The firm was found to have breached two clauses of the PRCA’s professional charter and two clauses of its public affairs and lobbying code of conduct.
The law firm Herbert Smith Freehills was commissioned by Bell Pottinger to conduct an internal review following the Oakbay controversy.
Its review, released on Monday, criticised the PR firm’s senior management: “Bell Pottinger senior management should have known that the campaign was at risk of causing offence, including on grounds of race.
“In such circumstances, BP ought to have exercised extreme care and should have closely scrutinised the creation of content for the campaign. This does not appear to have happened.”
Herbert Smith also found that certain material created by Bell Pottinger for the economic emancipation campaign “was negative or targeted towards wealthy white South African individuals or corporates and/or was potentially racially divisive and/or potentially offensive and was created in breach of relevant ethical principles”.

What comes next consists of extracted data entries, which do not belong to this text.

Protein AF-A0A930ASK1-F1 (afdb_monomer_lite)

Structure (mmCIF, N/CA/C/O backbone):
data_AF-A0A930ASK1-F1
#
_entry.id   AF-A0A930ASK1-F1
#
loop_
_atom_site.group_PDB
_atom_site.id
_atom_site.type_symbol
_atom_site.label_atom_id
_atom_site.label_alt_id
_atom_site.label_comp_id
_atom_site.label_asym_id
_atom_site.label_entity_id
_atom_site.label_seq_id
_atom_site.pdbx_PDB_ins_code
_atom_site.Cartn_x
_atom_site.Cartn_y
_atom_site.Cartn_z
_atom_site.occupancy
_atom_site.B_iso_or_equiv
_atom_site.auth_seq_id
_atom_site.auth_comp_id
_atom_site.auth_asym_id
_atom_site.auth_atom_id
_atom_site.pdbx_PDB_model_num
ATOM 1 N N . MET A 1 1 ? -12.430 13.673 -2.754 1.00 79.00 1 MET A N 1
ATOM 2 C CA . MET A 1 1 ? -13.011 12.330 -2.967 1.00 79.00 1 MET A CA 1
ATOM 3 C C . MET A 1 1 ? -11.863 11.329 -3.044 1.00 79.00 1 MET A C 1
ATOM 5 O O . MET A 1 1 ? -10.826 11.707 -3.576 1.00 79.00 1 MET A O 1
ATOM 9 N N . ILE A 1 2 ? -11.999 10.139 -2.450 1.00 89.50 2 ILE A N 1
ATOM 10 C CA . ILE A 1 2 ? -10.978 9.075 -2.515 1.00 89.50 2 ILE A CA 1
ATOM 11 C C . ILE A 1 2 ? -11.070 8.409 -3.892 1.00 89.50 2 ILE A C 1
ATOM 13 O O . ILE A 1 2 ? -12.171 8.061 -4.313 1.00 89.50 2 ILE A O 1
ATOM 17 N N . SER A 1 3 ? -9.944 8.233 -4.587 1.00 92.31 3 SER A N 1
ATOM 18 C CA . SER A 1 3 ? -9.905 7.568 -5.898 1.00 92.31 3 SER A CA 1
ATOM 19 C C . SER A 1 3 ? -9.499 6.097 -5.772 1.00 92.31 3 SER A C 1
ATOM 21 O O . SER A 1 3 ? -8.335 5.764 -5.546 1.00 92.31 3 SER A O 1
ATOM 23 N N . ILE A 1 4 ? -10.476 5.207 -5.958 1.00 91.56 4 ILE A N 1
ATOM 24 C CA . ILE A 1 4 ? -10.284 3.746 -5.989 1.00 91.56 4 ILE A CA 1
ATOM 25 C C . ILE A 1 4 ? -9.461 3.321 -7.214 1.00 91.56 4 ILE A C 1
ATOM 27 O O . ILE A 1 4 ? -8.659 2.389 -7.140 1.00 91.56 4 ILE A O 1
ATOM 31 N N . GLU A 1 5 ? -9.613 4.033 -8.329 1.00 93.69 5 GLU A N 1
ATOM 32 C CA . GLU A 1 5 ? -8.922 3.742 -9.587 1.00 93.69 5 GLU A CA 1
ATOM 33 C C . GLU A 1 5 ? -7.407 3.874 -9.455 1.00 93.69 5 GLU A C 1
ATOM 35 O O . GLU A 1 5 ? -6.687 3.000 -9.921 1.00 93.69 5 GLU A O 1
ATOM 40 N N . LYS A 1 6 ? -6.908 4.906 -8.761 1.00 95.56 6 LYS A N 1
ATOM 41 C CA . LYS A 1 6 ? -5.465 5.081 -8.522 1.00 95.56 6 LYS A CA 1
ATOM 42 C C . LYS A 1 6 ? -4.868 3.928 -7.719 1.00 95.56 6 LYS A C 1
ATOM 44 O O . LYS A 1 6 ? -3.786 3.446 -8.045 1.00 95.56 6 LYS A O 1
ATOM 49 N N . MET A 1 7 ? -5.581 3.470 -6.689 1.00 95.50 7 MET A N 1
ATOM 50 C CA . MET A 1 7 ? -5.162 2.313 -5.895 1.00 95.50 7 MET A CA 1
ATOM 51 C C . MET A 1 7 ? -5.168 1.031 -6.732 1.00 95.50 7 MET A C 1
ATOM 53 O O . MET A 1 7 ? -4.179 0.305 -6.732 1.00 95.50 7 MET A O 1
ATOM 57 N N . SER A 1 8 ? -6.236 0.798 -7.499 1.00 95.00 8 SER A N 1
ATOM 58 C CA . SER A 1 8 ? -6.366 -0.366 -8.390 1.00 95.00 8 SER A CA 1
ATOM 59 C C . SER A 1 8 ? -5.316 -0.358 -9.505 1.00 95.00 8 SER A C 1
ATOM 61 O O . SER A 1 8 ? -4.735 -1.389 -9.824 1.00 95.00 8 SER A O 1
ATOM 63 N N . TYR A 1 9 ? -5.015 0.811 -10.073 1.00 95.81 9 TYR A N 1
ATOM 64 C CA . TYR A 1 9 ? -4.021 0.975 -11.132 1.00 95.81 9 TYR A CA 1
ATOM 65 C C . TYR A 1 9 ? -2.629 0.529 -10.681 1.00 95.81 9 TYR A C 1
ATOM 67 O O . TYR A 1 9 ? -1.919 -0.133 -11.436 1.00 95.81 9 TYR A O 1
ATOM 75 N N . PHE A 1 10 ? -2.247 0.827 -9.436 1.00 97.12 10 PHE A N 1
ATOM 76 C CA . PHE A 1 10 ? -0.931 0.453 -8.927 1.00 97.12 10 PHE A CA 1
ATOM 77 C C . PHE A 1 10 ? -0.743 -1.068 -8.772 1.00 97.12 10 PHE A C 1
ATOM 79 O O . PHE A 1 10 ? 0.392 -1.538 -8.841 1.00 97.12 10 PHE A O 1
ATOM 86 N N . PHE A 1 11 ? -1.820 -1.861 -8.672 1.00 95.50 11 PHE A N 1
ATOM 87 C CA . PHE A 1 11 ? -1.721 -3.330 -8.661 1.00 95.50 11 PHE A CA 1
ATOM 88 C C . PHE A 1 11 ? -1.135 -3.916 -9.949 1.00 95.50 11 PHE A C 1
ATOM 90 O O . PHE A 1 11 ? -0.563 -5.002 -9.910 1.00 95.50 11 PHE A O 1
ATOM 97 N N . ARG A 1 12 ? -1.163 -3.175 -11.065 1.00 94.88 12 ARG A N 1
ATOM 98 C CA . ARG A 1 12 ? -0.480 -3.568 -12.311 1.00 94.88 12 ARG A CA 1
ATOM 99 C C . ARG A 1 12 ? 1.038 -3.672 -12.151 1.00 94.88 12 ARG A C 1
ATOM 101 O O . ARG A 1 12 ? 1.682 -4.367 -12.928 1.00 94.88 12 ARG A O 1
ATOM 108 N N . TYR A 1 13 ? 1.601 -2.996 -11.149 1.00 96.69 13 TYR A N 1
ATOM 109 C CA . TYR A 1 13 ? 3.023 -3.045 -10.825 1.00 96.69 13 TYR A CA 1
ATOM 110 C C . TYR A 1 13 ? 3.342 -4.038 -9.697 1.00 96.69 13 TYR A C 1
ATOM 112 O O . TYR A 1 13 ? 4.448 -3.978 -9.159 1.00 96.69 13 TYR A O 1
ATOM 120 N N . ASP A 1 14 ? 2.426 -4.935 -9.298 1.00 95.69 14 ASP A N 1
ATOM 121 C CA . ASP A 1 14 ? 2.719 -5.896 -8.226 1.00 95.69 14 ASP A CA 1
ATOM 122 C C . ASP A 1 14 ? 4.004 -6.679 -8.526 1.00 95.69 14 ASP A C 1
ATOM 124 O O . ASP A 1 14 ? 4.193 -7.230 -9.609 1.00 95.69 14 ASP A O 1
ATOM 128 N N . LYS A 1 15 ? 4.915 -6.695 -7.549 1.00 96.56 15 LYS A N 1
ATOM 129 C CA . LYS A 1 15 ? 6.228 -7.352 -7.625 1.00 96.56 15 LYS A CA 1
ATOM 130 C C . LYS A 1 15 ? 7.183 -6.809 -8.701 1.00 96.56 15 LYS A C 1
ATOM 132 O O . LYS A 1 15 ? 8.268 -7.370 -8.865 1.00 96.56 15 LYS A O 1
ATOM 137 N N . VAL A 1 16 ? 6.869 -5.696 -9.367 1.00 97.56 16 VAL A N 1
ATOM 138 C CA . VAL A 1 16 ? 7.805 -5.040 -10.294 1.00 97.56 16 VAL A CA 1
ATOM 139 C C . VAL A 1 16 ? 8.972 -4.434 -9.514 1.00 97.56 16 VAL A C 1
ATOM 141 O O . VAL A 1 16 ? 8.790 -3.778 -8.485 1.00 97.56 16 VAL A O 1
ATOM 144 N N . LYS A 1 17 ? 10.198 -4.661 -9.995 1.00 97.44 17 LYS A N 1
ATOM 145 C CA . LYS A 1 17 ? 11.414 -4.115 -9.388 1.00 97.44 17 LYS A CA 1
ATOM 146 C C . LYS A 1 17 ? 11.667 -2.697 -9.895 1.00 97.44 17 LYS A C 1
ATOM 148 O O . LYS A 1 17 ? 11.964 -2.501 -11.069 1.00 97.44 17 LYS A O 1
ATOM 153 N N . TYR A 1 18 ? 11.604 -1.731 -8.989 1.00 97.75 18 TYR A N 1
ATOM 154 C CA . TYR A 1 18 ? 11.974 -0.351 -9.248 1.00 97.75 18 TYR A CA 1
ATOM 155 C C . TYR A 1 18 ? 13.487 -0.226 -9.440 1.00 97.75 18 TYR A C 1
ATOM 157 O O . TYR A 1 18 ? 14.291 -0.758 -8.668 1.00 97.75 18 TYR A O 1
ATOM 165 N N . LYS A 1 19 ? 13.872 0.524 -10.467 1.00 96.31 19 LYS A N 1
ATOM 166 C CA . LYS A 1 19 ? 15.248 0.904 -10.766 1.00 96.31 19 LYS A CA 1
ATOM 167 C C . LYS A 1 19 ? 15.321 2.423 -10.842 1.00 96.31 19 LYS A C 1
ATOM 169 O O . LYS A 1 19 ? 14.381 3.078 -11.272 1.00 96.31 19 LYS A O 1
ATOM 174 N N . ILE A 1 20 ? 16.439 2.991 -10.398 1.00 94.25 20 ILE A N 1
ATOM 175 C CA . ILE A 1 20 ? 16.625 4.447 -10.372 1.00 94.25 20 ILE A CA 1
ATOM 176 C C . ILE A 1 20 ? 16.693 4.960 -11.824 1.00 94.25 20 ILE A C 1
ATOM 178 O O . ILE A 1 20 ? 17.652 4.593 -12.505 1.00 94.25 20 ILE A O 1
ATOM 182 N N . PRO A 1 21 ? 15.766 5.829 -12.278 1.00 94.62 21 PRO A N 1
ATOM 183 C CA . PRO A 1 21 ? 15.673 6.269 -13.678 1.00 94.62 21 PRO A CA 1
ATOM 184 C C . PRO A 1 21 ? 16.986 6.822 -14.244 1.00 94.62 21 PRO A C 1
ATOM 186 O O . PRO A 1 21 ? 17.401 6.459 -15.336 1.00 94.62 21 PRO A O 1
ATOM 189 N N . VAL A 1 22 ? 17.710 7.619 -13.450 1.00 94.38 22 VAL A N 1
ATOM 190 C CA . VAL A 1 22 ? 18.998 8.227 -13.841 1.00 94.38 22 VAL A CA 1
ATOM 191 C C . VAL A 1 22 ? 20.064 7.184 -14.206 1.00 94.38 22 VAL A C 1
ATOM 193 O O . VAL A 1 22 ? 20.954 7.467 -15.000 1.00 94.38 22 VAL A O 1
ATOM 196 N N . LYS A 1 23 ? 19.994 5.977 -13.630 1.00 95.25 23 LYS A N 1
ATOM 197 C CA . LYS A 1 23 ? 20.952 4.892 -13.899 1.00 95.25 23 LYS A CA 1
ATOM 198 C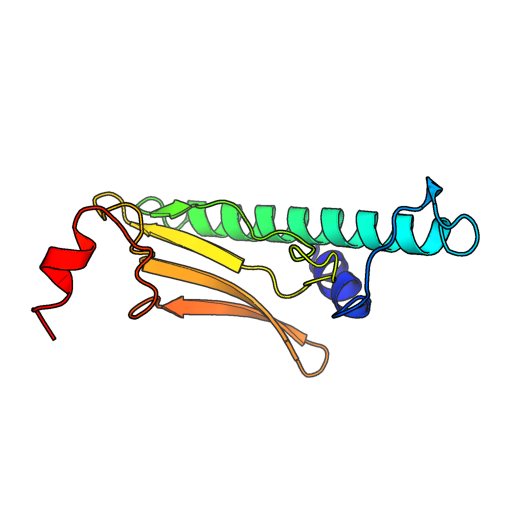 C . LYS A 1 23 ? 20.543 4.003 -15.074 1.00 95.25 23 LYS A C 1
ATOM 200 O O . LYS A 1 23 ? 21.385 3.254 -15.553 1.00 95.25 23 LYS A O 1
ATOM 205 N N . PHE A 1 24 ? 19.279 4.062 -15.490 1.00 94.81 24 PHE A N 1
ATOM 206 C CA . PHE A 1 24 ? 18.706 3.214 -16.535 1.00 94.81 24 PHE A CA 1
ATOM 207 C C . PHE A 1 24 ? 17.810 4.062 -17.456 1.00 94.81 24 PHE A C 1
ATOM 209 O O . PHE A 1 24 ? 16.580 3.986 -17.349 1.00 94.81 24 PHE A O 1
ATOM 216 N N . PRO A 1 25 ? 18.402 4.919 -18.313 1.00 94.44 25 PRO A N 1
ATOM 217 C CA . PRO A 1 25 ? 17.656 5.825 -19.188 1.00 94.44 25 PRO A CA 1
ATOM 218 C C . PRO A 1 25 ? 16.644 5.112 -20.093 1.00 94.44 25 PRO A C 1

PR firm failed in ‘race hate’ campaign
Will ‘the Zuptas’ fall in South Africa?
In a statement Bell Pottinger said it “acknowledges the PRCA ruling, accepts that there are lessons to be learned but disputes the basis on which the ruling was made”.

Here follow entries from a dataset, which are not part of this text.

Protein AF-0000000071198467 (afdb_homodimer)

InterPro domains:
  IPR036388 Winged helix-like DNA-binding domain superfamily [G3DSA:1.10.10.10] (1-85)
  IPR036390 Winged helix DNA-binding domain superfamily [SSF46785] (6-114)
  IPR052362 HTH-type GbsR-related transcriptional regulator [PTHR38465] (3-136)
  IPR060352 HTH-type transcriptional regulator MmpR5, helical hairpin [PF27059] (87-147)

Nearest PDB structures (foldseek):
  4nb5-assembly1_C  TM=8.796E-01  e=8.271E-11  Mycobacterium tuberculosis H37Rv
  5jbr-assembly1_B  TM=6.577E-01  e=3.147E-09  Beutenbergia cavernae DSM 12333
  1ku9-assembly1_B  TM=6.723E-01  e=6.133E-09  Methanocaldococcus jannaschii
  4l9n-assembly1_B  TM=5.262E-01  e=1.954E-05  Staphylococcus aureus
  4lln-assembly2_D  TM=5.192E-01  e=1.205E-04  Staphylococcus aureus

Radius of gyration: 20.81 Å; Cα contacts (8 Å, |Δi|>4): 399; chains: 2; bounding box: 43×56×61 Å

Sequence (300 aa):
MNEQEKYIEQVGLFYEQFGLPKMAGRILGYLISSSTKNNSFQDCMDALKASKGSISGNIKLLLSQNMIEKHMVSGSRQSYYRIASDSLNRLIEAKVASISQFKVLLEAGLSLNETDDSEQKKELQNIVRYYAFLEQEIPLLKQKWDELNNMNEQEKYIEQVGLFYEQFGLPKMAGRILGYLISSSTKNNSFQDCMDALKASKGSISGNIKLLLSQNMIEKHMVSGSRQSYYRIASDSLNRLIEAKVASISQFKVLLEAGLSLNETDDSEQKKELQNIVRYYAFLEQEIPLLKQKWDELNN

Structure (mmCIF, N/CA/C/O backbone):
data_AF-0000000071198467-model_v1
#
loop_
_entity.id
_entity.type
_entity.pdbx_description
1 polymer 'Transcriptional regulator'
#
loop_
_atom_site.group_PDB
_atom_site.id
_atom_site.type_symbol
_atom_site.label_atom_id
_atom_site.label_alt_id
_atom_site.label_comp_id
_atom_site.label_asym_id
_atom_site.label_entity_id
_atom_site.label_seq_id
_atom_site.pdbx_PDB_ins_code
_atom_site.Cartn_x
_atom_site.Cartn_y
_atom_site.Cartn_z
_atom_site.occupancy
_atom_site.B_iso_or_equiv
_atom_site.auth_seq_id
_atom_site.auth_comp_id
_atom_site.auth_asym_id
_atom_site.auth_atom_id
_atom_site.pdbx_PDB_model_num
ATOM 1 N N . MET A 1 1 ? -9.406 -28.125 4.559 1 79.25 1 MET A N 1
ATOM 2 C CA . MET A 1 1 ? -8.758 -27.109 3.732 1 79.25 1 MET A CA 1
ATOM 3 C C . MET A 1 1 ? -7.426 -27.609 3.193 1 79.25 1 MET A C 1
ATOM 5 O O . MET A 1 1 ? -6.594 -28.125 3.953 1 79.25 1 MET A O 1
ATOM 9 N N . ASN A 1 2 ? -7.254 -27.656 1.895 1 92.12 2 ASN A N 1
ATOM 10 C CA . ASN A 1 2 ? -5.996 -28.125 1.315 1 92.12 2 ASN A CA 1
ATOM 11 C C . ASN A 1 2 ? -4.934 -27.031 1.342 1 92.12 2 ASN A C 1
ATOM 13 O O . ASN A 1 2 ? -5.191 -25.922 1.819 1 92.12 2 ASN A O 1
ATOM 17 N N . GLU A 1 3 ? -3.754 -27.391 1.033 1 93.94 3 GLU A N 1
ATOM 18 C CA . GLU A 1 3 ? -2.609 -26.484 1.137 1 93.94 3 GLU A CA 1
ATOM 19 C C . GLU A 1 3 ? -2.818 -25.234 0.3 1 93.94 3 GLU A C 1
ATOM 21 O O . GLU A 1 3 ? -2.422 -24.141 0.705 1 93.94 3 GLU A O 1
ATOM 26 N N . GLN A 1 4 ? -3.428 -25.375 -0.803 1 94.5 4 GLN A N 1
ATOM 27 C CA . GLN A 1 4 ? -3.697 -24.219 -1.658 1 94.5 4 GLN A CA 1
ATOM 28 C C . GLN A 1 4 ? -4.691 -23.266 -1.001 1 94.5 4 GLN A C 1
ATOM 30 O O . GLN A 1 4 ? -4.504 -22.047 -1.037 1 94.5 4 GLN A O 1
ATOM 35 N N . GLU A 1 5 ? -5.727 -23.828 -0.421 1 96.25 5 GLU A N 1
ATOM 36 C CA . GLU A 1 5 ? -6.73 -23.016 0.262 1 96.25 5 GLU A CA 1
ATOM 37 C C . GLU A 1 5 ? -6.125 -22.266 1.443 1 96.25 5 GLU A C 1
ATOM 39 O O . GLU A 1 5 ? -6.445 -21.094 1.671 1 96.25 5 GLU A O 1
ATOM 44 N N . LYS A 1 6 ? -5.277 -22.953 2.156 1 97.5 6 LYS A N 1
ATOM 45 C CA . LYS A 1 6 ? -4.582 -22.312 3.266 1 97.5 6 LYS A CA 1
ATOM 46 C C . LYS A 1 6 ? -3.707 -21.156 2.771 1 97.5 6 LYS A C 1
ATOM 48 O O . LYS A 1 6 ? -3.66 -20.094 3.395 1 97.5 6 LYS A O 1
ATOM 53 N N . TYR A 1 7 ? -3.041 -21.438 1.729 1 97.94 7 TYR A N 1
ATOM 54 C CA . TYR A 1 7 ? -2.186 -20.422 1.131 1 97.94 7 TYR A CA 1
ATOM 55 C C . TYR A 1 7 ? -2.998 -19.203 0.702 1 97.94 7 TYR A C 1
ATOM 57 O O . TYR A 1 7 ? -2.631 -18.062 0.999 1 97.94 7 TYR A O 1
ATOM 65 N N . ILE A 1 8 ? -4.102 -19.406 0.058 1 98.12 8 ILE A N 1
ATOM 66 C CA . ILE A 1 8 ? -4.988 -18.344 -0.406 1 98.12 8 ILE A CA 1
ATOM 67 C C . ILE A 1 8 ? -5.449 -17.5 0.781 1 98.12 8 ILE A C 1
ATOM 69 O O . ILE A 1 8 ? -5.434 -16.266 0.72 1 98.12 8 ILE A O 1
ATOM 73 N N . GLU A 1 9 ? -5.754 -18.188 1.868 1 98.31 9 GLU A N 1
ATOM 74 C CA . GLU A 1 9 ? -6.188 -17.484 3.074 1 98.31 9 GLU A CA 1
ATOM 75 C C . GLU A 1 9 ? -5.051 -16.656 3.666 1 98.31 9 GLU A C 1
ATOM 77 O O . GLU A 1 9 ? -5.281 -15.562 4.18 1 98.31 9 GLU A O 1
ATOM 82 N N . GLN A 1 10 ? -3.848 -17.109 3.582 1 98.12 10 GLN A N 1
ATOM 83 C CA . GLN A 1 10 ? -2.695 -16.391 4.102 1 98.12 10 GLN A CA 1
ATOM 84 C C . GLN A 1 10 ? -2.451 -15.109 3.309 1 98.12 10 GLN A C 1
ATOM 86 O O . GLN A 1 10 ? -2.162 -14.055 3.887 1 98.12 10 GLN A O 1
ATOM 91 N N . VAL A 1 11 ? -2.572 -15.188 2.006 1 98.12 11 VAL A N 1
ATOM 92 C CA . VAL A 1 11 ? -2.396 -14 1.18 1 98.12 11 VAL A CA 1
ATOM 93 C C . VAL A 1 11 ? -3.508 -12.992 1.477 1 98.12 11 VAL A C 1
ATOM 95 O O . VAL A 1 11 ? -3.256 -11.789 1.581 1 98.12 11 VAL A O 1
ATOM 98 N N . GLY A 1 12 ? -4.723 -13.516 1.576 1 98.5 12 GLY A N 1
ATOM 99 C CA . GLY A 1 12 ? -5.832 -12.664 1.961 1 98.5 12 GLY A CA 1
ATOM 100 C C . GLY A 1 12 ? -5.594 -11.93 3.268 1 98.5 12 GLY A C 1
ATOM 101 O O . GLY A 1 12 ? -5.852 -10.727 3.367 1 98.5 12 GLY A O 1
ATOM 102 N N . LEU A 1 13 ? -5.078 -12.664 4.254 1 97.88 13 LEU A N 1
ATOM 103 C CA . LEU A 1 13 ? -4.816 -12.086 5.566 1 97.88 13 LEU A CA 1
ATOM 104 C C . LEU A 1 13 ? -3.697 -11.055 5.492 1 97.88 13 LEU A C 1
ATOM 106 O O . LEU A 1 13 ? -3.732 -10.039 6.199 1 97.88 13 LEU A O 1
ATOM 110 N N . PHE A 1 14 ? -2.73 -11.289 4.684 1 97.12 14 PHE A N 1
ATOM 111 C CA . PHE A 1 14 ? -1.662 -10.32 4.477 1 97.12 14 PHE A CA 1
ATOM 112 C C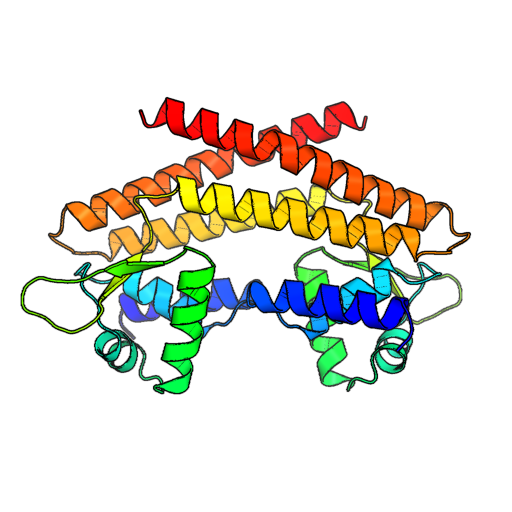 . PHE A 1 14 ? -2.221 -9 3.957 1 97.12 14 PHE A C 1
ATOM 114 O O . PHE A 1 14 ? -1.908 -7.934 4.492 1 97.12 14 PHE A O 1
ATOM 121 N N . TYR A 1 15 ? -3.068 -9.094 2.934 1 96.81 15 TYR A N 1
ATOM 122 C CA . TYR A 1 15 ? -3.699 -7.895 2.385 1 96.81 15 TYR A CA 1
ATOM 123 C C . TYR A 1 15 ? -4.5 -7.16 3.453 1 96.81 15 TYR A C 1
ATOM 125 O O . TYR A 1 15 ? -4.355 -5.949 3.619 1 96.81 15 TYR A O 1
ATOM 133 N N . GLU A 1 16 ? -5.203 -7.875 4.176 1 96.38 16 GLU A N 1
ATOM 134 C CA . GLU A 1 16 ? -6.086 -7.293 5.184 1 96.38 16 GLU A CA 1
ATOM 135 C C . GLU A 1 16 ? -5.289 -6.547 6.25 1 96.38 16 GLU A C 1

It added: “The overwhelming majority of our partners and employees played no part in the Oakbay Capital account and have not been accused of breaching the PRCA code. Many of them will now consider applying for individual membership.
“With the Herbert Smith Freehills findings made publicly available and the PRCA ruling published, the business can refocus on delivering outstanding work for our clients and looking after our people.”
Bell Pottinger has already lost clients over the affair, including luxury goods company Richemont and investment firm Investec. The further reputational damage could see other clients sever their ties.
On Tuesday, Labour peer Peter Hain was due to table questions in the House of Lords asking if Bell Pottinger’s actions contravened any UK trade policies.
The PR firm, founded by Lord Tim Bell, was closely associated with Margaret Thatcher and the Conservative Party in the 1980s.
Bell Pottinger has gone on to accept contracts from many controversial clients, including former South African president FW de Klerk, when he opposed Nelson Mandela; Asma al-Assad, the wife of Syrian president Bashir al-Assad; arms manufacturer BAE Systems; and the South African athlete Oscar Pistorius after he was charged with murder.